(Task brief) In the records below, repeat exactly the lines between the line holding "ATOM 62 N N" and the line holding "ATOM 103 C C", inclusive, and drop the pictures.

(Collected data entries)
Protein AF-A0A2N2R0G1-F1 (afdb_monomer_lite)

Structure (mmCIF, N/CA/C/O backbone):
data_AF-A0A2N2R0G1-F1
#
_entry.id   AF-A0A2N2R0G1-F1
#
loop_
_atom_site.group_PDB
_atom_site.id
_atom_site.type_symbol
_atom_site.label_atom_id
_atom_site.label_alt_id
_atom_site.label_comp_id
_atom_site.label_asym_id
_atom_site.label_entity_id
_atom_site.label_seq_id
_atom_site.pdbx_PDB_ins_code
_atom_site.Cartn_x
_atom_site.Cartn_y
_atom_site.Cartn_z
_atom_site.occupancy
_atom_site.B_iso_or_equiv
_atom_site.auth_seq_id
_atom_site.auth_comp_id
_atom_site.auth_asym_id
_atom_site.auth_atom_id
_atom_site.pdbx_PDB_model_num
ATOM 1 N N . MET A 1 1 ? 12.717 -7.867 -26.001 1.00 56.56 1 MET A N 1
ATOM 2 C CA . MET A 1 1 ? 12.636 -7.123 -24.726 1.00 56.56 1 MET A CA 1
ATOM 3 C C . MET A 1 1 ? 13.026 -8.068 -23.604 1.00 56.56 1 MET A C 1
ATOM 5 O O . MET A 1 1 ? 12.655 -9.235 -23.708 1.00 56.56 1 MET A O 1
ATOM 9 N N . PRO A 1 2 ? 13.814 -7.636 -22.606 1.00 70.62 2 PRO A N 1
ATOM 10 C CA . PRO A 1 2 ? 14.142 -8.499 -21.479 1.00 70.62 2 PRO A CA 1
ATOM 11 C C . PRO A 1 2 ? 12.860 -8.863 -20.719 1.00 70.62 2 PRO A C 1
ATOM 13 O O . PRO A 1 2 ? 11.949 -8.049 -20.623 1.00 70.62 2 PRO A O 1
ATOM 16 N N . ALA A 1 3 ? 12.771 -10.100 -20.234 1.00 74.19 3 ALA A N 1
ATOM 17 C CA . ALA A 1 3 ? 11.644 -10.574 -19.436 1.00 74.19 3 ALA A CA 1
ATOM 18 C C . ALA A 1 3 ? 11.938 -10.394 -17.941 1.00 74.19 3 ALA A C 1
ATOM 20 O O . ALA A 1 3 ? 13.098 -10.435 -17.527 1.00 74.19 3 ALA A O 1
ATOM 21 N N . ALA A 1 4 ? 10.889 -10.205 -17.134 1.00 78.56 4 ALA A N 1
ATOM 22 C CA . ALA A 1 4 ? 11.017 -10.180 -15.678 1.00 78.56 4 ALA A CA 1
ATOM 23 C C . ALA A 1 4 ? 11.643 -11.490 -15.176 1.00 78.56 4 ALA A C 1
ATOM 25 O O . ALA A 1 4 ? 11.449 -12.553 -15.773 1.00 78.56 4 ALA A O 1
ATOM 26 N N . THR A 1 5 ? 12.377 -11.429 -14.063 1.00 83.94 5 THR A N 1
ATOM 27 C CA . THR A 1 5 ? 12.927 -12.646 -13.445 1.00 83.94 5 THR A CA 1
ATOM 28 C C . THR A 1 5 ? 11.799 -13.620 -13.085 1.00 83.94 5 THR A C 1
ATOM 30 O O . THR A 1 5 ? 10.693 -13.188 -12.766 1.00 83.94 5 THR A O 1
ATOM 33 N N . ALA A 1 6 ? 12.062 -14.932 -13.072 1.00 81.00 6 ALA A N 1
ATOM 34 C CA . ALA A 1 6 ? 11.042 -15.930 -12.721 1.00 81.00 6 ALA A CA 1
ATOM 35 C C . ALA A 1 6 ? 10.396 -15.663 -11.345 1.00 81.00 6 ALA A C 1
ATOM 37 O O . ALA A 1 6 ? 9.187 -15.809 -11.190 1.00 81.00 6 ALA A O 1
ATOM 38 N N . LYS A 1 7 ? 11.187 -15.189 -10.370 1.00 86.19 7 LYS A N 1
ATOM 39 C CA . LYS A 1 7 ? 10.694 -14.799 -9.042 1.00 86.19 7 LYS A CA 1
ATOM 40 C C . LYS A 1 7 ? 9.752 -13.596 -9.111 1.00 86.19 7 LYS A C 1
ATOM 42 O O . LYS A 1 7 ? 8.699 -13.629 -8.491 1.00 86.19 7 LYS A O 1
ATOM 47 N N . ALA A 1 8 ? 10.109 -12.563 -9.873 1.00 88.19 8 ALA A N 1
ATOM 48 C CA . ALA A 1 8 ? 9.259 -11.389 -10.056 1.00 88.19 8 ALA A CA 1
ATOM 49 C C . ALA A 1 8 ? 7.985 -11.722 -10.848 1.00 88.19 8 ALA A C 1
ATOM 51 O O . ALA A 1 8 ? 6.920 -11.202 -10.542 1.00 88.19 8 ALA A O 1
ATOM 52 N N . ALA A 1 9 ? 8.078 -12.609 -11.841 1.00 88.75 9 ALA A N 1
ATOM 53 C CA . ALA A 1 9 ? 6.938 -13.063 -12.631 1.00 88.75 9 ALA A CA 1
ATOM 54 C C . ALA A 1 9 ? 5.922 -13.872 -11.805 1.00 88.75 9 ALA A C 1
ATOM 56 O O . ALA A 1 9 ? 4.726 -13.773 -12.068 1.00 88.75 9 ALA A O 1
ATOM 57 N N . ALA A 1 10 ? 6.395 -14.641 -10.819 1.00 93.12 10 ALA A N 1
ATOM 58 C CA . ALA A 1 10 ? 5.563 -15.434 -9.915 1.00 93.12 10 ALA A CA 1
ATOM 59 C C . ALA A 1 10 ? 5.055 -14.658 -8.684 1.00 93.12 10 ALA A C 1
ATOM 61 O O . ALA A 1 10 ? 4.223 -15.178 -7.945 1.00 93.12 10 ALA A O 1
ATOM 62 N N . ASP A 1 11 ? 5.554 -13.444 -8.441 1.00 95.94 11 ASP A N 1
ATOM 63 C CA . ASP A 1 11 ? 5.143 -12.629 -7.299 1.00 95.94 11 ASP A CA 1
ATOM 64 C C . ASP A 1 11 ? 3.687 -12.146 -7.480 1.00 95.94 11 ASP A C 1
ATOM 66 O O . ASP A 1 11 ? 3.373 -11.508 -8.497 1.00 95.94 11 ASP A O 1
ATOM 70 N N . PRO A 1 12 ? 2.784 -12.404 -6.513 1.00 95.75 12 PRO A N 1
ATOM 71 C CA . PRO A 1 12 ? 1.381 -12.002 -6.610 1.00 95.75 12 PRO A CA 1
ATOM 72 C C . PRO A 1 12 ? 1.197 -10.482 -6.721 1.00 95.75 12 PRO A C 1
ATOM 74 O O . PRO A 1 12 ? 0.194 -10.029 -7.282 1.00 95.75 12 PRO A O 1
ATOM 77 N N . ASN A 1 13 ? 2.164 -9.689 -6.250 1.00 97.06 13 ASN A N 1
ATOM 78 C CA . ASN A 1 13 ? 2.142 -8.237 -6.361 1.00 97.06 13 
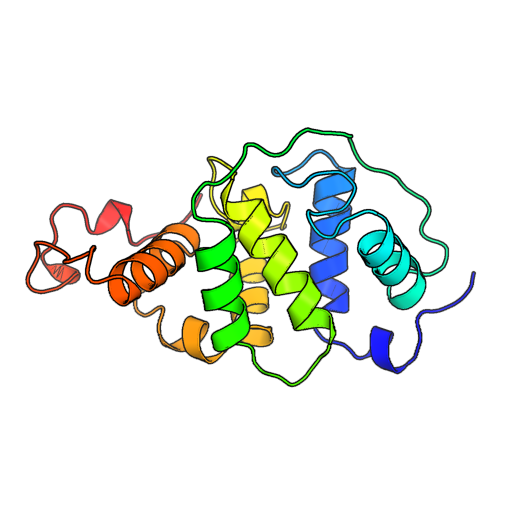ASN A CA 1
ATOM 79 C C . ASN A 1 13 ? 2.469 -7.733 -7.760 1.00 97.06 13 ASN A C 1
ATOM 81 O O . ASN A 1 13 ? 2.195 -6.570 -8.036 1.00 97.06 13 ASN A O 1
ATOM 85 N N . ARG A 1 14 ? 3.000 -8.552 -8.676 1.00 96.44 14 ARG A N 1
ATOM 86 C CA . ARG A 1 14 ? 3.371 -8.059 -10.010 1.00 96.44 14 ARG A CA 1
ATOM 87 C C . ARG A 1 14 ? 2.187 -7.433 -10.749 1.00 96.44 14 ARG A C 1
ATOM 89 O O . ARG A 1 14 ? 2.340 -6.370 -11.337 1.00 96.44 14 ARG A O 1
ATOM 96 N N . ALA A 1 15 ? 1.016 -8.067 -10.718 1.00 96.50 15 ALA A N 1
ATOM 97 C CA . ALA A 1 15 ? -0.178 -7.519 -11.363 1.00 96.50 15 ALA A CA 1
ATOM 98 C C . ALA A 1 15 ? -0.680 -6.246 -10.658 1.00 96.50 15 ALA A C 1
ATOM 100 O O . ALA A 1 15 ? -1.032 -5.281 -11.322 1.00 96.50 15 ALA A O 1
ATOM 101 N N . LEU A 1 16 ? -0.645 -6.220 -9.324 1.00 97.69 16 LEU A N 1
ATOM 102 C CA . LEU A 1 16 ? -1.091 -5.075 -8.525 1.00 97.69 16 LEU A CA 1
ATOM 103 C C . LEU A 1 16 ? -0.176 -3.856 -8.711 1.00 97.69 16 LEU A C 1
ATOM 105 O O . LEU A 1 16 ? -0.651 -2.743 -8.905 1.00 97.69 16 LEU A O 1
ATOM 109 N N . LEU A 1 17 ? 1.141 -4.074 -8.719 1.00 97.50 17 LEU A N 1
ATOM 110 C CA . LEU A 1 17 ? 2.132 -3.044 -9.023 1.00 97.50 17 LEU A CA 1
ATOM 111 C C . LEU A 1 17 ? 1.966 -2.519 -10.453 1.00 97.50 17 LEU A C 1
ATOM 113 O O . LEU A 1 17 ? 2.125 -1.324 -10.673 1.00 97.50 17 LEU A O 1
ATOM 117 N N . ALA A 1 18 ? 1.612 -3.383 -11.410 1.00 96.75 18 ALA A N 1
ATOM 118 C CA . ALA A 1 18 ? 1.310 -2.951 -12.771 1.00 96.75 18 ALA A CA 1
ATOM 119 C C . ALA A 1 18 ? 0.079 -2.033 -12.813 1.00 96.75 18 ALA A C 1
ATOM 121 O O . ALA A 1 18 ? 0.142 -1.003 -13.477 1.00 96.75 18 ALA A O 1
ATOM 122 N N . SER A 1 19 ? -0.997 -2.361 -12.082 1.00 97.50 19 SER A N 1
ATOM 123 C CA . SER A 1 19 ? -2.180 -1.493 -11.969 1.00 97.50 19 SER A CA 1
ATOM 124 C C . SER A 1 19 ? -1.827 -0.135 -11.356 1.00 97.50 19 SER A C 1
ATOM 126 O O . SER A 1 19 ? -2.194 0.890 -11.917 1.00 97.50 19 SER A O 1
ATOM 128 N N . ILE A 1 20 ? -1.042 -0.110 -10.272 1.00 97.75 20 ILE A N 1
ATOM 129 C CA . ILE A 1 20 ? -0.593 1.137 -9.625 1.00 97.75 20 ILE A CA 1
ATOM 130 C C . ILE A 1 20 ? 0.243 1.993 -10.586 1.00 97.75 20 ILE A C 1
ATOM 132 O O . ILE A 1 20 ? 0.003 3.191 -10.720 1.00 97.75 20 ILE A O 1
ATOM 136 N N . ILE A 1 21 ? 1.212 1.389 -11.283 1.00 96.44 21 ILE A N 1
ATOM 137 C CA . ILE A 1 21 ? 2.046 2.100 -12.264 1.00 96.44 21 ILE A CA 1
ATOM 138 C C . ILE A 1 21 ? 1.194 2.624 -13.420 1.00 96.44 21 ILE A C 1
ATOM 140 O O . ILE A 1 21 ? 1.368 3.766 -13.834 1.00 96.44 21 ILE A O 1
ATOM 144 N N . ALA A 1 22 ? 0.272 1.813 -13.941 1.00 96.00 22 ALA A N 1
ATOM 145 C CA . ALA A 1 22 ? -0.618 2.223 -15.020 1.00 96.00 22 ALA A CA 1
ATOM 146 C C . ALA A 1 22 ? -1.513 3.394 -14.594 1.00 96.00 22 ALA A C 1
ATOM 148 O O . ALA A 1 22 ? -1.635 4.359 -15.346 1.00 96.00 22 ALA A O 1
ATOM 149 N N . GLY A 1 23 ? -2.074 3.340 -13.382 1.00 96.19 23 GLY A N 1
ATOM 150 C CA . GLY A 1 23 ? -2.840 4.432 -12.790 1.00 96.19 23 GLY A CA 1
ATOM 151 C C . GLY A 1 23 ? -2.011 5.707 -12.676 1.00 96.19 23 GLY A C 1
ATOM 152 O O . GLY A 1 23 ? -2.437 6.754 -13.159 1.00 96.19 23 GLY A O 1
ATOM 153 N N . GLN A 1 24 ? -0.791 5.602 -12.145 1.00 95.75 24 GLN A N 1
ATOM 154 C CA . GLN A 1 24 ? 0.117 6.740 -12.017 1.00 95.75 24 GLN A CA 1
ATOM 155 C C . GLN A 1 24 ? 0.458 7.351 -13.383 1.00 95.75 24 GLN A C 1
ATOM 157 O O . GLN A 1 24 ? 0.337 8.561 -13.552 1.00 95.75 24 GLN A O 1
ATOM 162 N N . VAL A 1 25 ? 0.816 6.535 -14.378 1.00 95.38 25 VAL A N 1
ATOM 163 C CA . VAL A 1 25 ? 1.120 6.985 -15.749 1.00 95.38 25 VAL A CA 1
ATOM 164 C C . VAL A 1 25 ? -0.089 7.637 -16.423 1.00 95.38 25 VAL A C 1
ATOM 166 O O . VAL A 1 25 ? 0.078 8.592 -17.178 1.00 95.38 25 VAL A O 1
ATOM 169 N N . ALA A 1 26 ? -1.299 7.160 -16.132 1.00 95.19 26 ALA A N 1
ATOM 170 C CA . ALA A 1 26 ? -2.552 7.716 -16.635 1.00 95.19 26 ALA A CA 1
ATOM 171 C C . ALA A 1 26 ? -3.032 8.968 -15.871 1.00 95.19 26 ALA A C 1
ATOM 173 O O . ALA A 1 26 ? -4.163 9.400 -16.081 1.00 95.19 26 ALA A O 1
ATOM 174 N N . ASP A 1 27 ? -2.197 9.542 -14.997 1.00 94.12 27 ASP A N 1
ATOM 175 C CA . ASP A 1 27 ? -2.520 10.693 -14.140 1.00 94.12 27 ASP A CA 1
ATOM 176 C C . ASP A 1 27 ? -3.660 10.426 -13.135 1.00 94.12 27 ASP A C 1
ATOM 178 O O . ASP A 1 27 ? -4.233 11.352 -12.565 1.00 94.12 27 ASP A O 1
ATOM 182 N N . SER A 1 28 ? -3.952 9.154 -12.850 1.00 94.06 28 SER A N 1
ATOM 183 C CA . SER A 1 28 ? -4.943 8.736 -11.859 1.00 94.06 28 SER A CA 1
ATOM 184 C C . SER A 1 28 ? -4.323 8.583 -10.468 1.00 94.06 28 SER A C 1
ATOM 186 O O . SER A 1 28 ? -3.214 8.072 -10.307 1.00 94.06 28 SER A O 1
ATOM 188 N N . GLY A 1 29 ? -5.074 8.981 -9.442 1.00 93.00 29 GLY A N 1
ATOM 189 C CA . GLY A 1 29 ? -4.652 8.912 -8.043 1.00 93.00 29 GLY A CA 1
ATOM 190 C C . GLY A 1 29 ? -3.739 10.058 -7.626 1.00 93.00 29 GLY A C 1
ATOM 191 O O . GLY A 1 29 ? -3.751 11.123 -8.244 1.00 93.00 29 GLY A O 1
ATOM 192 N N . CYS A 1 30 ? -2.971 9.864 -6.552 1.00 94.44 30 CYS A N 1
ATOM 193 C CA . CYS A 1 30 ? -2.164 10.918 -5.926 1.00 94.44 30 CYS A CA 1
ATOM 194 C C . CYS A 1 30 ? -0.660 10.610 -5.860 1.00 94.44 30 CYS A C 1
ATOM 196 O O . CYS A 1 30 ? 0.114 11.448 -5.396 1.00 94.44 30 CYS A O 1
ATOM 198 N N . LEU A 1 31 ? -0.232 9.427 -6.306 1.00 95.38 31 LEU A N 1
ATOM 199 C CA . LEU A 1 31 ? 1.155 8.983 -6.177 1.00 95.38 31 LEU A CA 1
ATOM 200 C C . LEU A 1 31 ? 2.130 9.817 -7.034 1.00 95.38 31 LEU A C 1
ATOM 202 O O . LEU A 1 31 ? 1.817 10.170 -8.176 1.00 95.38 31 LEU A O 1
ATOM 206 N N . PRO A 1 32 ? 3.337 10.113 -6.518 1.00 94.38 32 PRO A N 1
ATOM 207 C CA . PRO A 1 32 ? 4.387 10.774 -7.288 1.00 94.38 32 PRO A CA 1
ATOM 208 C C . PRO A 1 32 ? 4.989 9.820 -8.330 1.00 94.38 32 PRO A C 1
ATOM 210 O O . PRO A 1 32 ? 4.752 8.615 -8.303 1.00 94.38 32 PRO A O 1
ATOM 213 N N . ALA A 1 33 ? 5.835 10.349 -9.218 1.00 93.19 33 ALA A N 1
ATOM 214 C CA . ALA A 1 33 ? 6.485 9.568 -10.277 1.00 93.19 33 ALA A CA 1
ATOM 215 C C . ALA A 1 33 ? 7.390 8.425 -9.774 1.00 93.19 33 ALA A C 1
ATOM 217 O O . ALA A 1 33 ? 7.709 7.526 -10.543 1.00 93.19 33 ALA A O 1
ATOM 218 N N . ASP A 1 34 ? 7.819 8.451 -8.509 1.00 93.88 34 ASP A N 1
ATOM 219 C CA . ASP A 1 34 ? 8.571 7.366 -7.869 1.00 93.88 34 ASP A CA 1
ATOM 220 C C . ASP A 1 34 ? 7.719 6.519 -6.909 1.00 93.88 34 ASP A C 1
ATOM 222 O O . ASP A 1 34 ? 8.256 5.700 -6.161 1.00 93.88 34 ASP A O 1
ATOM 226 N N . LEU A 1 35 ? 6.396 6.719 -6.916 1.00 94.88 35 LEU A N 1
ATOM 227 C CA . LEU A 1 35 ? 5.410 6.040 -6.073 1.00 94.88 35 LEU A CA 1
ATOM 228 C C . LEU A 1 35 ? 5.652 6.192 -4.557 1.00 94.88 35 LEU A C 1
ATOM 230 O O . LEU A 1 35 ? 5.129 5.405 -3.772 1.00 94.88 35 LEU A O 1
ATOM 234 N N . GLY A 1 36 ? 6.456 7.173 -4.129 1.00 93.44 36 GLY A N 1
ATOM 235 C CA . GLY A 1 36 ? 6.854 7.341 -2.727 1.00 93.44 36 GLY A CA 1
ATOM 236 C C . GLY A 1 36 ? 7.967 6.385 -2.288 1.00 93.44 36 GLY A C 1
ATOM 237 O O . GLY A 1 36 ? 8.259 6.269 -1.101 1.00 93.44 36 GLY A O 1
ATOM 238 N N . LEU A 1 37 ? 8.604 5.687 -3.233 1.00 94.62 37 LEU A N 1
ATOM 239 C CA . LEU A 1 37 ? 9.716 4.769 -2.968 1.00 94.62 37 LEU A CA 1
ATOM 240 C C . LEU A 1 37 ? 11.080 5.470 -2.963 1.00 94.62 37 LEU A C 1
ATOM 242 O O . LEU A 1 37 ? 12.065 4.904 -2.485 1.00 94.62 37 LEU A O 1
ATOM 246 N N . GLY A 1 38 ? 11.165 6.667 -3.543 1.00 92.94 38 GLY A N 1
ATOM 247 C CA . GLY A 1 38 ? 12.428 7.281 -3.927 1.00 92.94 38 GLY A CA 1
ATOM 248 C C . GLY A 1 38 ? 12.986 6.703 -5.234 1.00 92.94 38 GLY A C 1
ATOM 249 O O . GLY A 1 38 ? 12.753 5.548 -5.607 1.00 92.94 38 GLY A O 1
ATOM 250 N N . LYS A 1 39 ? 13.794 7.509 -5.933 1.00 91.62 39 LYS A N 1
ATOM 251 C CA . LYS A 1 39 ? 14.306 7.206 -7.285 1.00 91.62 39 LYS A CA 1
ATOM 252 C C . LYS A 1 39 ? 14.993 5.841 -7.410 1.00 91.62 39 LYS A C 1
ATOM 254 O O . LYS A 1 39 ? 14.772 5.138 -8.390 1.00 91.62 39 LYS A O 1
ATOM 259 N N . ALA A 1 40 ? 15.826 5.467 -6.436 1.00 93.69 40 ALA A N 1
ATOM 260 C CA . ALA A 1 40 ? 16.614 4.235 -6.501 1.00 93.69 40 ALA A CA 1
ATOM 261 C C . ALA A 1 40 ? 15.740 2.975 -6.383 1.00 93.69 40 ALA A C 1
ATOM 263 O O . ALA A 1 40 ? 15.869 2.057 -7.192 1.00 93.69 40 ALA A O 1
ATOM 264 N N . ALA A 1 41 ? 14.823 2.944 -5.411 1.00 94.88 41 ALA A N 1
ATOM 265 C CA . ALA A 1 41 ? 13.926 1.808 -5.216 1.00 94.88 41 ALA A CA 1
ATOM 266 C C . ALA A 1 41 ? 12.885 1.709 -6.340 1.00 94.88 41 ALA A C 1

(Exercise answer)
ATOM 62 N N . ASP A 1 11 ? 5.554 -13.444 -8.441 1.00 95.94 11 ASP A N 1
ATOM 63 C CA . ASP A 1 11 ? 5.143 -12.629 -7.299 1.00 95.94 11 ASP A CA 1
ATOM 64 C C . ASP A 1 11 ? 3.687 -12.146 -7.480 1.00 95.94 11 ASP A C 1
ATOM 66 O O . ASP A 1 11 ? 3.373 -11.508 -8.497 1.00 95.94 11 ASP A O 1
ATOM 70 N N . PRO A 1 12 ? 2.784 -12.404 -6.513 1.00 95.75 12 PRO A N 1
ATOM 71 C CA . PRO A 1 12 ? 1.381 -12.002 -6.610 1.00 95.75 12 PRO A CA 1
ATOM 72 C C . PRO A 1 12 ? 1.197 -10.482 -6.721 1.00 95.75 12 PRO A C 1
ATOM 74 O O . PRO A 1 12 ? 0.194 -10.029 -7.282 1.00 95.75 12 PRO A O 1
ATOM 77 N N . ASN A 1 13 ? 2.164 -9.689 -6.250 1.00 97.06 13 ASN A N 1
ATOM 78 C CA . ASN A 1 13 ? 2.142 -8.237 -6.361 1.00 97.06 13 
ASN A CA 1
ATOM 79 C C . ASN A 1 13 ? 2.469 -7.733 -7.760 1.00 97.06 13 ASN A C 1
ATOM 81 O O . ASN A 1 13 ? 2.195 -6.570 -8.036 1.00 97.06 13 ASN A O 1
ATOM 85 N N . ARG A 1 14 ? 3.000 -8.552 -8.676 1.00 96.44 14 ARG A N 1
ATOM 86 C CA . ARG A 1 14 ? 3.371 -8.059 -10.010 1.00 96.44 14 ARG A CA 1
ATOM 87 C C . ARG A 1 14 ? 2.187 -7.433 -10.749 1.00 96.44 14 ARG A C 1
ATOM 89 O O . ARG A 1 14 ? 2.340 -6.370 -11.337 1.00 96.44 14 ARG A O 1
ATOM 96 N N . ALA A 1 15 ? 1.016 -8.067 -10.718 1.00 96.50 15 ALA A N 1
ATOM 97 C CA . ALA A 1 15 ? -0.178 -7.519 -11.363 1.00 96.50 15 ALA A CA 1
ATOM 98 C C . ALA A 1 15 ? -0.680 -6.246 -10.658 1.00 96.50 15 ALA A C 1
ATOM 100 O O . ALA A 1 15 ? -1.032 -5.281 -11.322 1.00 96.50 15 ALA A O 1
ATOM 101 N N . LEU A 1 16 ? -0.645 -6.220 -9.324 1.00 97.69 16 LEU A N 1
ATOM 102 C CA . LEU A 1 16 ? -1.091 -5.075 -8.525 1.00 97.69 16 LEU A CA 1
ATOM 103 C C . LEU A 1 16 ? -0.176 -3.856 -8.711 1.00 97.69 16 LEU A C 1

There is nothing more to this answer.